How can the Government respond to the fourth industrial revolution?
This article first appeared in Open Access Government
All governments talk of regional investment, technology transformation and opportunities to drive societal growth. Now, fresh from leading the response to the COVID-19 pandemic, the public sector has an opportunity to shape the recovery. As organisations accelerate their digital transformations, and as employees and citizens adapt to new working and living habits, government has been presented with a renewed imperative to respond to the fourth industrial revolution and create a positive human future.
Big data, machine learning, artificial intelligence (AI), robotics and automation can all transform society and the economy. We’ve seen how some of these tools enabled ingenious approaches to tackling COVID-19, such as using AI to gather disease-related data and test the viability of potential solutions. When vulnerable people were asked to shield, our experts developed a wellbeing automated call system using an AI-driven chatbot for one council. The system enabled 50,000 calls to be made in a fraction of the time it would otherwise have taken, enabling the council to focus on the 20% of individuals most in need.
So, these technologies can solve very human issues. They also raise very human questions. Any advancements in technology must be understood from a human perspective, and correlated to societal gains. We’ve identified three actions for government to unlock technological and societal advancement in parallel:
Depoliticise innovation
With £800m committed to the UK equivalent of the US Advanced Research Projects Agency, known as UK ARPA, government must ensure any investment is focused on society’s grand challenges, rather than building solutions in search of a problem. This requires a detailed understanding of the relevant opportunities and disruptions, and a mindset is needed that depoliticises innovation, accepts failure and approaches funding from a new perspective.
Government needs to focus on outcomes with long-term impact, not an abundance of smaller short-term initiatives. This means accepting a long-tail of projects and breaking the link between tomorrow’s innovations and today’s election cycles. Just look at how the moon landings survived two presidential reigns and widespread negative public opinion before reaching its goal.

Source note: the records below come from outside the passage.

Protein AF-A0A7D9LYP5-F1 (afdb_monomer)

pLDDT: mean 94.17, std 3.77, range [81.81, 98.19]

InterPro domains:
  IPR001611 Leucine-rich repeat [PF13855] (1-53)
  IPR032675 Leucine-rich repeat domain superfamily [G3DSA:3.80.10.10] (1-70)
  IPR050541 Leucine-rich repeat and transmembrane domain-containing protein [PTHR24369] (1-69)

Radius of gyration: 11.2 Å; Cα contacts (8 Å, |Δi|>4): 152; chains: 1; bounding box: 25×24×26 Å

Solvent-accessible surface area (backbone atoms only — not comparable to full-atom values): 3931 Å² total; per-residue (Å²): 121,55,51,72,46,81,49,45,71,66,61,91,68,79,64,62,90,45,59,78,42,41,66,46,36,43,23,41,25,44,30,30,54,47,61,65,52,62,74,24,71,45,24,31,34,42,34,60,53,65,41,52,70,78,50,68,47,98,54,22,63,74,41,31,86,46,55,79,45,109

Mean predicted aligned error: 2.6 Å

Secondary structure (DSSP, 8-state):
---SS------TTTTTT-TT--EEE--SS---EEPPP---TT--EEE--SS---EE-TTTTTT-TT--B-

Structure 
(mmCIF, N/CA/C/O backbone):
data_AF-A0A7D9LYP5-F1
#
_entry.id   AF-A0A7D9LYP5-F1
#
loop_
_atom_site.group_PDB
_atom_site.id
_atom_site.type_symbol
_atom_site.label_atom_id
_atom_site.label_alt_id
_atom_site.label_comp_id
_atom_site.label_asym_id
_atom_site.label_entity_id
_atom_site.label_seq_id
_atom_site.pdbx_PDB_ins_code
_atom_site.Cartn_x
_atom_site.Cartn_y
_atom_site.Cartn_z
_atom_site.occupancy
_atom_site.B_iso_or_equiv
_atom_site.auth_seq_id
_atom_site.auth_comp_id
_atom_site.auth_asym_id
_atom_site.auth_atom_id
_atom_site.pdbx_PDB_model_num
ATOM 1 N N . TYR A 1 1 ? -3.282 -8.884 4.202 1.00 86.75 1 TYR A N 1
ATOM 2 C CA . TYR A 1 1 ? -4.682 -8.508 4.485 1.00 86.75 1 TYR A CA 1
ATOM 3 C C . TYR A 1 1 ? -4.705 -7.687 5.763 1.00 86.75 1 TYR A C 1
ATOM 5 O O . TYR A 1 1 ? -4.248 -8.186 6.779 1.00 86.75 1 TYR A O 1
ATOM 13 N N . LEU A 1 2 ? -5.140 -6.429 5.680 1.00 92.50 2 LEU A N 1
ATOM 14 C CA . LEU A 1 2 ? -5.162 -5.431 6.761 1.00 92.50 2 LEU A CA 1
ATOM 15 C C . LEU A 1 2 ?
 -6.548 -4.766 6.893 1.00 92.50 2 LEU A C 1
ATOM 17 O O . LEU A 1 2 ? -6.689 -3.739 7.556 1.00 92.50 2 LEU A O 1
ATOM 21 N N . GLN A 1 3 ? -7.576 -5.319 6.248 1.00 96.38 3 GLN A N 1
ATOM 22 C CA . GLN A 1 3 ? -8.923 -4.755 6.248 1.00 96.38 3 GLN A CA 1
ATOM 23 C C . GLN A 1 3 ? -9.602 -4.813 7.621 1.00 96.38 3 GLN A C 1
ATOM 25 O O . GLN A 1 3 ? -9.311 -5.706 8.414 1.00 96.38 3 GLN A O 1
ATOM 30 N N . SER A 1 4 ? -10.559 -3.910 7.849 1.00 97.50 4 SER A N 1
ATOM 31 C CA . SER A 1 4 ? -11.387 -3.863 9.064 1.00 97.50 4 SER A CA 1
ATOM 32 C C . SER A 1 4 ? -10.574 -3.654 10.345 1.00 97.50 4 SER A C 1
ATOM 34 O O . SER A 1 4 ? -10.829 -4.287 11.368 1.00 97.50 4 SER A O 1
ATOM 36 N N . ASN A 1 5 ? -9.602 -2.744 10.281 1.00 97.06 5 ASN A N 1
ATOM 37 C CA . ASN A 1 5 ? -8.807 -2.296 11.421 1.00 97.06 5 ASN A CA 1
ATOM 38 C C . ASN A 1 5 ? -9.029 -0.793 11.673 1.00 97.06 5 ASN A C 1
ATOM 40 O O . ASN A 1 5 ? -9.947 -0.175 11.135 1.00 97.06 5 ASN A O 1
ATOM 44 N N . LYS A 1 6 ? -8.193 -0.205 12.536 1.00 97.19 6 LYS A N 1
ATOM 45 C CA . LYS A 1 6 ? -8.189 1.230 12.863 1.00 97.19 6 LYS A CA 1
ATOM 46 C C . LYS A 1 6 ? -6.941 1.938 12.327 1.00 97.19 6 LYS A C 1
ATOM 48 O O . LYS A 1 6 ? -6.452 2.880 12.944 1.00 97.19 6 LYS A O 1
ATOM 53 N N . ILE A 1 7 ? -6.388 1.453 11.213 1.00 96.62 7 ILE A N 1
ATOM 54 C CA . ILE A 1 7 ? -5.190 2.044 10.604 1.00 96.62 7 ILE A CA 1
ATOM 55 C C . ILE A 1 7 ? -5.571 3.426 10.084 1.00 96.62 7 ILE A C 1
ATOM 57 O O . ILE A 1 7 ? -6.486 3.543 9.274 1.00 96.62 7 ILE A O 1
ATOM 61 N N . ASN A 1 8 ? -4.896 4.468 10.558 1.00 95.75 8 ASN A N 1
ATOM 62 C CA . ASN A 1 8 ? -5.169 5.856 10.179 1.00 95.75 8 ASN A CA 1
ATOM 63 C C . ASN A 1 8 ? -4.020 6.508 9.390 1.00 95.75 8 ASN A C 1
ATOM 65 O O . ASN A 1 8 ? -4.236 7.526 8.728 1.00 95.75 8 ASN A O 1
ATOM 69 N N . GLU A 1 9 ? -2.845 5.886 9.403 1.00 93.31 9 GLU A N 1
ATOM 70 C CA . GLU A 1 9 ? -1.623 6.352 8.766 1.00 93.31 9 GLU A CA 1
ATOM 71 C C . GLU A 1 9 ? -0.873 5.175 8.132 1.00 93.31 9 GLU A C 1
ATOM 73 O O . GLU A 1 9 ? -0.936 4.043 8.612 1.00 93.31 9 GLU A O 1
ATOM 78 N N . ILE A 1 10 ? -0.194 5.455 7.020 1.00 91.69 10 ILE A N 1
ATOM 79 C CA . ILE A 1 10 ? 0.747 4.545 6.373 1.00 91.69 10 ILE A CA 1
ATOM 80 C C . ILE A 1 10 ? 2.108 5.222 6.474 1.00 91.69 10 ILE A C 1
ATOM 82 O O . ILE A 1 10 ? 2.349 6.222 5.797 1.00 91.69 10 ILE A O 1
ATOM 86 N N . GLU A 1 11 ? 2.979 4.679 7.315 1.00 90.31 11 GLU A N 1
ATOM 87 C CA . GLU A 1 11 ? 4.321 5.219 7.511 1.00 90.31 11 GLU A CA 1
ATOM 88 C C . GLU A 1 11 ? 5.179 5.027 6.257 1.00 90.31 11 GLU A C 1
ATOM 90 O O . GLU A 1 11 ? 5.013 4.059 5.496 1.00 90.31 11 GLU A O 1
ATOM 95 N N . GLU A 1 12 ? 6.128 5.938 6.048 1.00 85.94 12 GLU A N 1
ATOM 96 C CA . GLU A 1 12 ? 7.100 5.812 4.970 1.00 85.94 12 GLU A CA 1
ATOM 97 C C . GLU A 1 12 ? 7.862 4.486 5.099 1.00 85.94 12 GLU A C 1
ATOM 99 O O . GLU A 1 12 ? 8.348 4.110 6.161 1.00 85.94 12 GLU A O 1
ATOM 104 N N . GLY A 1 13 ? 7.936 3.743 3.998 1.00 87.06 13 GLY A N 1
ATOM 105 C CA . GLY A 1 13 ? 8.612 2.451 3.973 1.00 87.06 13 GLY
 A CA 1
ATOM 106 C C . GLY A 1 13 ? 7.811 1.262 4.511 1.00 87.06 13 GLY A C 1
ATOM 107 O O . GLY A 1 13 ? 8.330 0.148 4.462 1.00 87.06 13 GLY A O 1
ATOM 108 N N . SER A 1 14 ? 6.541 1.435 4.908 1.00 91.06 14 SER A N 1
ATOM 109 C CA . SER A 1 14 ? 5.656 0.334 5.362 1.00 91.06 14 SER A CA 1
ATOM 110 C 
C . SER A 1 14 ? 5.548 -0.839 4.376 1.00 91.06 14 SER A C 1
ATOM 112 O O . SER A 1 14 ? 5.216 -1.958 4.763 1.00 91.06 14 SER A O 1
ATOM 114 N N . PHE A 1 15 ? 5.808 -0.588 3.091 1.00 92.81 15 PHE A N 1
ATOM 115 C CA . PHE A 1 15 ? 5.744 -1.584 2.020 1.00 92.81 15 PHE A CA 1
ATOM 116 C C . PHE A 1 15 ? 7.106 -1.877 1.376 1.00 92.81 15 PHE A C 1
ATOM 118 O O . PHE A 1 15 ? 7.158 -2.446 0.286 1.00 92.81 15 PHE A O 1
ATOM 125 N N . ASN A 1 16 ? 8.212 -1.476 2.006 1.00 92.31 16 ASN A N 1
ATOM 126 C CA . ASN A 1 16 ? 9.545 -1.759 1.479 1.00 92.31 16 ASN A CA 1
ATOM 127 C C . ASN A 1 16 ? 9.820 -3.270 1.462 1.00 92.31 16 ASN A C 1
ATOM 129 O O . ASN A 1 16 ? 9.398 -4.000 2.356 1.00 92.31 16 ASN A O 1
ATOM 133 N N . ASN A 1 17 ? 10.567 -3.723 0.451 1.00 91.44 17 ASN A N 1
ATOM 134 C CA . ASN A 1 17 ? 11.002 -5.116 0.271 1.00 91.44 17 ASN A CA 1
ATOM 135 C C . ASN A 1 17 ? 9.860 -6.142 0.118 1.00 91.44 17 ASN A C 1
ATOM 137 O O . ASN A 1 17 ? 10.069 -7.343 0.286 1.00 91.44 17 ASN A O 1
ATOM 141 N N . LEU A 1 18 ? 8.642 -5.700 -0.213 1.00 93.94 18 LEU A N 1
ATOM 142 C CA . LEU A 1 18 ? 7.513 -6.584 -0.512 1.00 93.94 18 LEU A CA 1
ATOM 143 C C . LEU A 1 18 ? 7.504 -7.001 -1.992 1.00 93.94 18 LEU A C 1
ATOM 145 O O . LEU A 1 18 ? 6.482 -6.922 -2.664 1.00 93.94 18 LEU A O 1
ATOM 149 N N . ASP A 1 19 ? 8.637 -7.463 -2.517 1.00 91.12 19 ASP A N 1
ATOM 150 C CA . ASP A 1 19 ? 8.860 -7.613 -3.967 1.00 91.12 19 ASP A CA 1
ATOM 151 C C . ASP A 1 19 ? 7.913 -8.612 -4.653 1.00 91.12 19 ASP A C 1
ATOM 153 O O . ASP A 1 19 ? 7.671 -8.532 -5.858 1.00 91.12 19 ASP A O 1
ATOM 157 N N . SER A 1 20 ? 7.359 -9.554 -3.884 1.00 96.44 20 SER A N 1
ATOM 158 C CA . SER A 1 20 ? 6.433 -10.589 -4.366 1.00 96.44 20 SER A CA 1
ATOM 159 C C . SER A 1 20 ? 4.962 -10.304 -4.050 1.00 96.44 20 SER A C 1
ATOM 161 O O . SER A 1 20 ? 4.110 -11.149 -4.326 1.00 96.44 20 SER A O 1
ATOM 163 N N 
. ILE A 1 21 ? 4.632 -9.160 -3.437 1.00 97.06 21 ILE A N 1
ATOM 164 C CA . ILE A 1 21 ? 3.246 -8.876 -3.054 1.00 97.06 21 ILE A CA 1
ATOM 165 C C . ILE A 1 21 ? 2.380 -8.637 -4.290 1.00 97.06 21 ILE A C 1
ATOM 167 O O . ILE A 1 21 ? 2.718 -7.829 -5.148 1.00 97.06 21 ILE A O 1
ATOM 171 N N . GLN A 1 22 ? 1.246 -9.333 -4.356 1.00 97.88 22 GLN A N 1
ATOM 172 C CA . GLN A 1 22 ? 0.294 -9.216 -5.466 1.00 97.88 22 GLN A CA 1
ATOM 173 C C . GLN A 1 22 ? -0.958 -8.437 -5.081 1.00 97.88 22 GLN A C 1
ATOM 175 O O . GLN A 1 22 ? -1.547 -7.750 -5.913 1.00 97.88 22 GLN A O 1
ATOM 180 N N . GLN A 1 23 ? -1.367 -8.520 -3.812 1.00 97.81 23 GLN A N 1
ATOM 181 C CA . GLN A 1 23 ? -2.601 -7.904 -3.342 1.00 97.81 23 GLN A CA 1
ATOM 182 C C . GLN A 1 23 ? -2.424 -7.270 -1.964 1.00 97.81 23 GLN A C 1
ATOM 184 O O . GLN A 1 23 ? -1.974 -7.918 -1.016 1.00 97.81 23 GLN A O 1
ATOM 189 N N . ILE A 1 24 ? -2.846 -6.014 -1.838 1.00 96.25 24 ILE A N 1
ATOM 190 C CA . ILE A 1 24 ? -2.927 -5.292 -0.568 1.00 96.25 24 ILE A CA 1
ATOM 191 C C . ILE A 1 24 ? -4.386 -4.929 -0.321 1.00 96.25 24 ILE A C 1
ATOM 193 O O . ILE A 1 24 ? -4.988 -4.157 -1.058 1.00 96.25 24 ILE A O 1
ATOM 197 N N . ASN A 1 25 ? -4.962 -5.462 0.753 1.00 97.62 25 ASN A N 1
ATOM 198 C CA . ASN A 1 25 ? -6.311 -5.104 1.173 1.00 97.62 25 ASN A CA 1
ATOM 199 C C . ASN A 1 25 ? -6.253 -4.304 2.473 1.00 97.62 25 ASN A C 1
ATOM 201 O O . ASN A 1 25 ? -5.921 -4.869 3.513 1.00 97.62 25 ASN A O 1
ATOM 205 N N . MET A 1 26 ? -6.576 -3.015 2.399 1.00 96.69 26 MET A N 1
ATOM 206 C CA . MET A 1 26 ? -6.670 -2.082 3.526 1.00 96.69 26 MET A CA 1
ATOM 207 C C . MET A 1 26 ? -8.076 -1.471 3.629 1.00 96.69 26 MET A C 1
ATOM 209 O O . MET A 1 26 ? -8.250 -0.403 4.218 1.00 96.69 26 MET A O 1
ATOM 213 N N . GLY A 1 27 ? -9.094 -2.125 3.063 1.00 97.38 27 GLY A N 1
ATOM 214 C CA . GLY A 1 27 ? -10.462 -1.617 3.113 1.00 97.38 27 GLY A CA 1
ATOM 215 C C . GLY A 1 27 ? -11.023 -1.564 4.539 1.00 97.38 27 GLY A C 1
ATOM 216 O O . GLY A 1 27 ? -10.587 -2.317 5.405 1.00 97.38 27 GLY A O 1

Partnering with universities and academia will be vital. First, to identify potential areas of interest, and then to spin-out and scale-out innovations and build the market for future applications. We’re currently working to develop quantum technology with the University of Birmingham, which is exploring a range of potential opportunities to use quantum, including the detection of defects in-out-sight assets to improve highway and infrastructure maintenance.
Future-proof regulation
As regulators continue the transition from enforcer to enabler, technologies such as artificial intelligence and machine learning will bring a raft of challenges and opportunities. The right balance will need to be struck. Embedding regulators with designers and manufacturers risks the regulator becoming too close and losing objectivity. However, they need to be close enough to provide information, expertise and support to ensure that knowledge gaps in technological application doesn’t stifle innovation. Ofgem, for example, is encouraging innovation by offering funds to innovators via a competition. Entrants must outline how they’ll develop new technologies and how these will contribute to the nation’s low carbon economy objectives – to benefit customers, business and the planet.
Beyond helping industry innovate, regulators must also turn the innovation mirror on themselves and ask how new technologies can help them challenge convention and regulate better. We’re using machine learning to examine the returns a regulatory body receives each week from entities in its remit. Without human intervention, the technology is able to pick up on market signals and flag anything unusual or market shifts in a fraction of the time it would take humans – and this hints at the incredible potential of these technologies for the future of regulation.
Empower local leaders
While the present moment presents an opportunity for government to play a more central role, local progress will require clarity on the respective roles of national and local government. Local authorities demonstrated their responsiveness and resilience during the crisis and must now be trusted to apply the lessons to local growth initiatives within a national framework, incentivising research with academic intuitions and rewarding local business for partnering with public authorities to upskill communities. Providing equality of opportunity for communities will incentivise innovation and economic revival in our new working world.
Adult social care is one area where big advances can be made. Across Hampshire, we’ve helped hundreds more people live independent lives by delivering a range of care technology solutions. This included the use of GPS fall detectors to ensure that vulnerable people are safe, and a European-first pilot of collaborative robots – or ‘cobots’ – that strap around the waist and lower back to protect carers as they deliver care and handle service users. For Hampshire County Council, a technology-enabled care approach has been recommended by 98 percent of vulnerable people and realised net benefits of £9.8 million over five years. Approaches such as these can provide the economic and social support to supercharge regions – and the nation.
What next?
Technology alone can’t solve our greatest challenges. We need public participation and belief that the fourth industrial revolution will bring a shared focus on people, planet and profit.
The ingenuity we’ve seen in response to COVID-19 proves what the public sector – and the nation – is capable of when we use technologies in the right way. We now have an opportunity to use the fourth industrial revolution to create a positive human future.
It’s an opportunity we can’t ignore, for those who neglect opportunity can rarely command it a second time.